We saved our five bucks by being behind the cameras while Kasparov was in front of them! But it took a while to get to the ABC News studios on the west side of Manhattan even though they had sent a car to Kasparov's hotel. Traffic was blocked up and we had to go miles up and around to get past the annual St. Patrick's Day parade that was going down 5th Avenue!

At last the ex-chessplayer arrived to the studio, and it was time for make-up. No one would appear on TV without it. Otherwise your face shines and reflects the bright lights, not a good look.

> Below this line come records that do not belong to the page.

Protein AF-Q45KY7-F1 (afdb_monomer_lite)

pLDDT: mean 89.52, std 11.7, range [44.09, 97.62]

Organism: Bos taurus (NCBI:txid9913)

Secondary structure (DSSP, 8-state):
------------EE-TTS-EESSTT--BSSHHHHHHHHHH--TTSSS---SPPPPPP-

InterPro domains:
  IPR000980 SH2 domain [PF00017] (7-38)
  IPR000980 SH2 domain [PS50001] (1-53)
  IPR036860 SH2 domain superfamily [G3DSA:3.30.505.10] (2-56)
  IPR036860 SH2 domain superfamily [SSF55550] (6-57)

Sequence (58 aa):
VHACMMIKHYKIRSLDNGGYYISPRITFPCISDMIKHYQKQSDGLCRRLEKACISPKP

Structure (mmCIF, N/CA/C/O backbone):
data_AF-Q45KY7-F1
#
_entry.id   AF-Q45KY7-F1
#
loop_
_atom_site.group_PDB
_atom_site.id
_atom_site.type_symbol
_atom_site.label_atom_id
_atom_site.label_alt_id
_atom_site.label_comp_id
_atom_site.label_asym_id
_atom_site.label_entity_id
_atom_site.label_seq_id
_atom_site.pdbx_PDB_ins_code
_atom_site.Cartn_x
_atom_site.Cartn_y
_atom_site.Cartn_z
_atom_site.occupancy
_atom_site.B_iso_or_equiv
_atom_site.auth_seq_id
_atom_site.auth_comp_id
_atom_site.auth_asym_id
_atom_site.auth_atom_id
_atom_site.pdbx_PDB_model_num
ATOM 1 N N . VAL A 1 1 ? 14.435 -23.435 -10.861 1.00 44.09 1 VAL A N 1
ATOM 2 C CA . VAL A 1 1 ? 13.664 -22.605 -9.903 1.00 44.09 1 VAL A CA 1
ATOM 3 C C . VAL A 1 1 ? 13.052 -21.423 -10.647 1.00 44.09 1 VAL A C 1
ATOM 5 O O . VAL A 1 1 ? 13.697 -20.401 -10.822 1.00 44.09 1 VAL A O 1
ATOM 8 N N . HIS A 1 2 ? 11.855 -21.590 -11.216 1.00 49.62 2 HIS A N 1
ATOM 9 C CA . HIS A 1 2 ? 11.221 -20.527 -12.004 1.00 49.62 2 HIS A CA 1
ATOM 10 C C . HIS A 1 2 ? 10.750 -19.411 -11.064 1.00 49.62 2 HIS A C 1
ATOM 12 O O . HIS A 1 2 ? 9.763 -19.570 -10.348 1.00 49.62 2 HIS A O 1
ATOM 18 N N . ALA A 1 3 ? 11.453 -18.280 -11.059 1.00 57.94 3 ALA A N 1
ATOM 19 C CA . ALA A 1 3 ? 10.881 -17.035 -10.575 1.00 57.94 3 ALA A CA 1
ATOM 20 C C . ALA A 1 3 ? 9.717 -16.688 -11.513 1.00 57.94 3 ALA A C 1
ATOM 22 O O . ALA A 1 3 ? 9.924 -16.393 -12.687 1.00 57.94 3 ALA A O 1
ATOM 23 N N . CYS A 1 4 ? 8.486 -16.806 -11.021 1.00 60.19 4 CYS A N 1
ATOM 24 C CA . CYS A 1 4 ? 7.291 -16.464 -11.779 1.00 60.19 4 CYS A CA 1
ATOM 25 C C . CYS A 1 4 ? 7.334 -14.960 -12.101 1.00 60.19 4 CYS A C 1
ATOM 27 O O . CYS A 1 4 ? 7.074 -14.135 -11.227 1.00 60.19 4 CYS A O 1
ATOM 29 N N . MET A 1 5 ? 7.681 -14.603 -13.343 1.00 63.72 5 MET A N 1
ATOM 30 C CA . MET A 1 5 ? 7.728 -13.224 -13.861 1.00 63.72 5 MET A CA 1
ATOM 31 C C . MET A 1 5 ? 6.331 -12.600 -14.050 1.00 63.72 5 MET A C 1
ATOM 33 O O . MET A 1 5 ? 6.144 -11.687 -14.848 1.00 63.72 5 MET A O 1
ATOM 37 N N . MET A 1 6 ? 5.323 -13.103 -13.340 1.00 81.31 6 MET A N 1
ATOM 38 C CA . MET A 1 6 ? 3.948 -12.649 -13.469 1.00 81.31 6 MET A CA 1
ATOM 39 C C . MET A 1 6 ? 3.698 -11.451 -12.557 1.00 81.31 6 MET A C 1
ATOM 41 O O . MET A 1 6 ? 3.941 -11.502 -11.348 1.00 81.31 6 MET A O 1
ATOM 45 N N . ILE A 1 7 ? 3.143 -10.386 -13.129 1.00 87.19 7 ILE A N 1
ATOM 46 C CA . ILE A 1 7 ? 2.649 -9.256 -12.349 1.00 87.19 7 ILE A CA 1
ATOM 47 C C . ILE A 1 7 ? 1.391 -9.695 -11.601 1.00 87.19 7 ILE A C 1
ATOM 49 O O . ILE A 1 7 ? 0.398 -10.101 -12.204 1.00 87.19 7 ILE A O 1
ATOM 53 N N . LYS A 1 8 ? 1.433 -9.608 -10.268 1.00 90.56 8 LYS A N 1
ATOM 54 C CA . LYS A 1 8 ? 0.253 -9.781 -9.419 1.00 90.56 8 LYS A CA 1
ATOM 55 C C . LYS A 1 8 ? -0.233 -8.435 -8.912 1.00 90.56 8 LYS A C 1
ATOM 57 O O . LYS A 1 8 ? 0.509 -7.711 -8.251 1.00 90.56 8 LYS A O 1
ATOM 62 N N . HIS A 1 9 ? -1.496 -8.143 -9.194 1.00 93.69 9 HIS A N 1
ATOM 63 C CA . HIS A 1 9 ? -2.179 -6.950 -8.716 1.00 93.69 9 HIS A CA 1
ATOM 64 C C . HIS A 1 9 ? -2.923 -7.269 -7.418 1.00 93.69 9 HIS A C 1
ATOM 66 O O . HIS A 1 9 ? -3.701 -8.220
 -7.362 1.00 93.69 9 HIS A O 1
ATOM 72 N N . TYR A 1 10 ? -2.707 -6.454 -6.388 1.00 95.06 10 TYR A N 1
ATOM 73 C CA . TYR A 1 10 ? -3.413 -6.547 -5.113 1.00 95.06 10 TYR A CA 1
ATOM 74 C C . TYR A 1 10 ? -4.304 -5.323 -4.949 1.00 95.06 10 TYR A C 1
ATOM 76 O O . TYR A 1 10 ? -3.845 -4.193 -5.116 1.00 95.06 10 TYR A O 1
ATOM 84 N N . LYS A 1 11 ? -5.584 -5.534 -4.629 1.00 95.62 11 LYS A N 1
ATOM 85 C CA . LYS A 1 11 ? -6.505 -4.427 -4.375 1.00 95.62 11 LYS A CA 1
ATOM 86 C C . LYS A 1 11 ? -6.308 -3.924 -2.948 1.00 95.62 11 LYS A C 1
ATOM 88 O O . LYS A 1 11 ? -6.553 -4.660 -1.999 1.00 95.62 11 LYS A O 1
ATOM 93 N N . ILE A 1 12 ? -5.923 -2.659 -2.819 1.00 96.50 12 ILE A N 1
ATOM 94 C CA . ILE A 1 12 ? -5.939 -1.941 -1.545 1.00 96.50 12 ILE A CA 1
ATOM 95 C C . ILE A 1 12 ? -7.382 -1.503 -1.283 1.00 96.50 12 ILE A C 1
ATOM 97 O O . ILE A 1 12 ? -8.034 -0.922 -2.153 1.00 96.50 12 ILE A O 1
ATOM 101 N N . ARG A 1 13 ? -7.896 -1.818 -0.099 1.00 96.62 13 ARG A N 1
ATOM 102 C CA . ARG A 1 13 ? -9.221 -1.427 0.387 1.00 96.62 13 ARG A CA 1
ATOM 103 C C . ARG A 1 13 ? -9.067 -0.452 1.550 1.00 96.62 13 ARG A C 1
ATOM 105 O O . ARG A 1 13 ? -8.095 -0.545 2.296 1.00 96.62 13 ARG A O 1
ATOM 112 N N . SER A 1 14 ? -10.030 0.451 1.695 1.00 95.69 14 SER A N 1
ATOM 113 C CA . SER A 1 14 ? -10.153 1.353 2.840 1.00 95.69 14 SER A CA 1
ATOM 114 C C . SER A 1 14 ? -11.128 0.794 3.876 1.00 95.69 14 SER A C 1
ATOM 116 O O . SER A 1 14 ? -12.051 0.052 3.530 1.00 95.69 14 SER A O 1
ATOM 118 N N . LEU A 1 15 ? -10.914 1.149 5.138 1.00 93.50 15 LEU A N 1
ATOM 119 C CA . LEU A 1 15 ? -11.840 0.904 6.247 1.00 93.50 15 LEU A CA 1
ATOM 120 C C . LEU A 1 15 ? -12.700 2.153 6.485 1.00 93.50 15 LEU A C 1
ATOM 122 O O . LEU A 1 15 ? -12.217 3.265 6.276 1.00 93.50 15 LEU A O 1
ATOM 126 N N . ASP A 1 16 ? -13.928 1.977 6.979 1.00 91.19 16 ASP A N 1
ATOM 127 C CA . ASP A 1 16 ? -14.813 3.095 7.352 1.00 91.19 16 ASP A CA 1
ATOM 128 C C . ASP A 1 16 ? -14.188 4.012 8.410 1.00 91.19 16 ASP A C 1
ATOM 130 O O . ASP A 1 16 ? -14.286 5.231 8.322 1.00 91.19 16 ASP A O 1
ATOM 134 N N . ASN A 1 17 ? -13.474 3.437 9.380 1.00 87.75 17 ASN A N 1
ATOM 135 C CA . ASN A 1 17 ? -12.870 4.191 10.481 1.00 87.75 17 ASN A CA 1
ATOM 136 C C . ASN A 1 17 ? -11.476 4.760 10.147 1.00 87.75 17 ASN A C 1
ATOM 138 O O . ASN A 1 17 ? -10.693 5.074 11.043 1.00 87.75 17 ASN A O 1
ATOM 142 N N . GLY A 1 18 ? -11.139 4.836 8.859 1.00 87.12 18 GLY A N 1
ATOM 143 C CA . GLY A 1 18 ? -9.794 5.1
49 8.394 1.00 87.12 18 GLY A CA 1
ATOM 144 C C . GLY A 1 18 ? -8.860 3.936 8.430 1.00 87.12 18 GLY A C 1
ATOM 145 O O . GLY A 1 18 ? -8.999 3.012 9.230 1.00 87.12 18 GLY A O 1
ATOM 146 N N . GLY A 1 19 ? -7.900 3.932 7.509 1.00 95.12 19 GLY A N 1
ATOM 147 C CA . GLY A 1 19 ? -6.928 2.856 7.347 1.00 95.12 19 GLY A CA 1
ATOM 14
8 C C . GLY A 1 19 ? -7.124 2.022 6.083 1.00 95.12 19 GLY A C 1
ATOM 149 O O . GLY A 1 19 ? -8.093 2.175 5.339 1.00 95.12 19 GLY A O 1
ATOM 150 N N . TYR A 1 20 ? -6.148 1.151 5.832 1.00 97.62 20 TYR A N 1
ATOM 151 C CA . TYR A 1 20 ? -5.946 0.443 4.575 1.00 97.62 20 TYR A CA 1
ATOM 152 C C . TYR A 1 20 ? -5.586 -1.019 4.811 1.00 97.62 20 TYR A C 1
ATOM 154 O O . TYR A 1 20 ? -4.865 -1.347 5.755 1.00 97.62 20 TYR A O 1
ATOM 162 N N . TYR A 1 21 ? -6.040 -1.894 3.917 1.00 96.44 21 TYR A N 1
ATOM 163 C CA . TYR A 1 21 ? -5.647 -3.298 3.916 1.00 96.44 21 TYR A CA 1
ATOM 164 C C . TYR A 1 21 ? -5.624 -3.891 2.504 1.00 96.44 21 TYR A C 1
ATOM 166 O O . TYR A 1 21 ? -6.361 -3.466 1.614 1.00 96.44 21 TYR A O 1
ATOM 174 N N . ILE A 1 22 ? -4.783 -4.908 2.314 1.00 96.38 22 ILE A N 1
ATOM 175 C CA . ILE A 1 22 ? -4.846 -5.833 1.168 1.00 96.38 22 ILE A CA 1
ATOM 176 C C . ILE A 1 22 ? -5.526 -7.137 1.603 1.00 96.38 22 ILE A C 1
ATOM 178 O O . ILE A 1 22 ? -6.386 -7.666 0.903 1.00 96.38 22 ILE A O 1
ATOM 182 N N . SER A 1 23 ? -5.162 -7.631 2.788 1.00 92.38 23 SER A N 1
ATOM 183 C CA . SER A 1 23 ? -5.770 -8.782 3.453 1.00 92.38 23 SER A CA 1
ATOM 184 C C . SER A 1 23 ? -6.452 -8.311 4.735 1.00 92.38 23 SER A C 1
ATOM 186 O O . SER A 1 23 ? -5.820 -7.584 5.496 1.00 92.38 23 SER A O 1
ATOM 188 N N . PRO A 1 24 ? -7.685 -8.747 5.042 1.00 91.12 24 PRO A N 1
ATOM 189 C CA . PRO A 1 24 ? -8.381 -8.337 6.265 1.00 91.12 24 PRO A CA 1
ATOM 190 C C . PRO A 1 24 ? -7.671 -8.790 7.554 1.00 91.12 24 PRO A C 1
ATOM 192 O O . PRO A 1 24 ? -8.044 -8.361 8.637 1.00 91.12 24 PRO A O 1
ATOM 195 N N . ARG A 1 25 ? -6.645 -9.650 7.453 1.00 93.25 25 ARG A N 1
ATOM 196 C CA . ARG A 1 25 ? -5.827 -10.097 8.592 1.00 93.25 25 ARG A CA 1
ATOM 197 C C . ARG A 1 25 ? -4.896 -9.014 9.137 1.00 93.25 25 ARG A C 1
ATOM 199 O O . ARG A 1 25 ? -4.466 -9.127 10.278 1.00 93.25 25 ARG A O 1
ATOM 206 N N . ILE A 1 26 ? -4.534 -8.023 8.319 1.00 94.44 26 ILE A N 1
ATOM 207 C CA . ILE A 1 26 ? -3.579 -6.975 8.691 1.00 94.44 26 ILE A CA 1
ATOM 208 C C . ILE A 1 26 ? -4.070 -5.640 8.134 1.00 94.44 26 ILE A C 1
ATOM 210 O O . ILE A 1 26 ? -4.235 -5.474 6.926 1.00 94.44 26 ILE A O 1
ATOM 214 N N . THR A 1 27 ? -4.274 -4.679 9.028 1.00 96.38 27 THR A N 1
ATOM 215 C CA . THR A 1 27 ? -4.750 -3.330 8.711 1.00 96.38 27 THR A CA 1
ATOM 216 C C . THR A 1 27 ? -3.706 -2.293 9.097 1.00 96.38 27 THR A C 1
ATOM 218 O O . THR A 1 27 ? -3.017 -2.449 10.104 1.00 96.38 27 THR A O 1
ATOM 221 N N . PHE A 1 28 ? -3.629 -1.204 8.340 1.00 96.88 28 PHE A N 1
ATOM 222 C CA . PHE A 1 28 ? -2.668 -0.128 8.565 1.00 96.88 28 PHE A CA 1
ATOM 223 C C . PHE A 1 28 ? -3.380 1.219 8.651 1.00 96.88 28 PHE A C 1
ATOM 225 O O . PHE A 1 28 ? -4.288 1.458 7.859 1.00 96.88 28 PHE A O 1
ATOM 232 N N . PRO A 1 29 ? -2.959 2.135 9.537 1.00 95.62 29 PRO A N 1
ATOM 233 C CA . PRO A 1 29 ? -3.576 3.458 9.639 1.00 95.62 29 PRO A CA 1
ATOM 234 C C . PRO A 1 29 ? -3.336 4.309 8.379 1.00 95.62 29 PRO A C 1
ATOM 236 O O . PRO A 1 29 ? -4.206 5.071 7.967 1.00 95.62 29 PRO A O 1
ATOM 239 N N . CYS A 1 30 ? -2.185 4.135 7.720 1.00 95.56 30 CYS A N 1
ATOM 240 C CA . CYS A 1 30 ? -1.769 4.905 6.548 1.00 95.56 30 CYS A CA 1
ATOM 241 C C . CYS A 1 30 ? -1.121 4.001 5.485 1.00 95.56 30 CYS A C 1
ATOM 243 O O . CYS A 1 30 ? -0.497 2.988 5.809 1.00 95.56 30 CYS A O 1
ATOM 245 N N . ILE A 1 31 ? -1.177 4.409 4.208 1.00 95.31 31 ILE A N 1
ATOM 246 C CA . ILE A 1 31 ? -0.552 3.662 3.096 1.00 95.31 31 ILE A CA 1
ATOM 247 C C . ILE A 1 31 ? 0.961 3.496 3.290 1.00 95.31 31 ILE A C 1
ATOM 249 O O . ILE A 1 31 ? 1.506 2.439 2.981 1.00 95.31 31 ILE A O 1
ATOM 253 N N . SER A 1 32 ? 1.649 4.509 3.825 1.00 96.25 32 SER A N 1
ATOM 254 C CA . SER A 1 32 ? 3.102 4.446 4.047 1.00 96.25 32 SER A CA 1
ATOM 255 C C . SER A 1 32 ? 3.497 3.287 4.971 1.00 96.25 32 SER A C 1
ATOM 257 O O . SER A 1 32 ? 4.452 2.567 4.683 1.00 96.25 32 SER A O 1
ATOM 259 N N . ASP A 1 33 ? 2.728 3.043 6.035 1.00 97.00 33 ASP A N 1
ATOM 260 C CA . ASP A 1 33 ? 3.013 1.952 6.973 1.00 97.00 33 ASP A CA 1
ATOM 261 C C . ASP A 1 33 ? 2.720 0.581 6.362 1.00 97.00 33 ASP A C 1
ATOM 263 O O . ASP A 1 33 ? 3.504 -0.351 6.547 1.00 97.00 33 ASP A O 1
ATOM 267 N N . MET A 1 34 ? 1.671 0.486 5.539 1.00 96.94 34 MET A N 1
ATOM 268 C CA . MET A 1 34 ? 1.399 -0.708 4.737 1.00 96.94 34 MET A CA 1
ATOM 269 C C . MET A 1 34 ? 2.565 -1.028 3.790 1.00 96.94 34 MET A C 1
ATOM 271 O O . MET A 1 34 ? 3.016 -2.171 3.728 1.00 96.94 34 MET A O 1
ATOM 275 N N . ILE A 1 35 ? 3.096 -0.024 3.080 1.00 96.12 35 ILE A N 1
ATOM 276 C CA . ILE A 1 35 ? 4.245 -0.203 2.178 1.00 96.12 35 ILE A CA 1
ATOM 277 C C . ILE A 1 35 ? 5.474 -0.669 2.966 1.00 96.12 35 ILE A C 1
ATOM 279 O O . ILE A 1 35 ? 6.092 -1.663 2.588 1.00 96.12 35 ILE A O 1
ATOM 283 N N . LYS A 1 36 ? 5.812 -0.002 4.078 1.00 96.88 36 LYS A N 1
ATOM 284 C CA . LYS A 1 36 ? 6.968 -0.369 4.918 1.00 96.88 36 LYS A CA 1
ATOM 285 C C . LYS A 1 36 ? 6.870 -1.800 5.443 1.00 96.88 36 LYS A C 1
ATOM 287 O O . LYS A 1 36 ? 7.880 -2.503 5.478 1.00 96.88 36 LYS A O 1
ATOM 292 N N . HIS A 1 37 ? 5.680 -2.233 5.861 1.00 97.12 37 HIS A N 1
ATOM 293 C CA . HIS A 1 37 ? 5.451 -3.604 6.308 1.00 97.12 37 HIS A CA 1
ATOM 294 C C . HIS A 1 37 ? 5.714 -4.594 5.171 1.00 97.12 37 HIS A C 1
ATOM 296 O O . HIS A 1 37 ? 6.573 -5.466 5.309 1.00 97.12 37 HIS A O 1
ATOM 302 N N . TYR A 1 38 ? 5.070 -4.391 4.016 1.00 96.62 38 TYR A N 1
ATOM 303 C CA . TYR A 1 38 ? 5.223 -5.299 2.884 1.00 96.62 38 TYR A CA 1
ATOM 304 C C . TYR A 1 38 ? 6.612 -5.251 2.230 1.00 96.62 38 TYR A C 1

Then the board had to be positioned just right. There was a box and a book under it to get it at the right height. They decided to remove the book because the pieces were too high. The book? Chess for Dummies! The producer had been doing some homework. (We made sure not to get any photos of Kasparov handling it..) We did our part by swapping the black king and queen to their correct positions before filming started. At least they had the white square in the right corner. (They had run out and rented two sets for the filming.)

Then it was time for action. We had to stop taking pictures during the 25-minute interview. Of course only a few minutes of it was used during the show the next day, but they will archive the material to use on other programs. They asked Kasparov many questions about how he maintained his motivation for so long, and also about his childhood. We'll be bringing you our own long interview with the world's highest-rated retiree in the next few days. Meanwhile, there will be a long Kasparov profile in the New York Times next week. On Monday he will appear on the prestigious Charlie Rose interview program.

After the interview, the autographs. But this one wasn't for a fan. They used his signature as part of the spectacular graphics that were included in the profile when it ran. Really a top-notch production.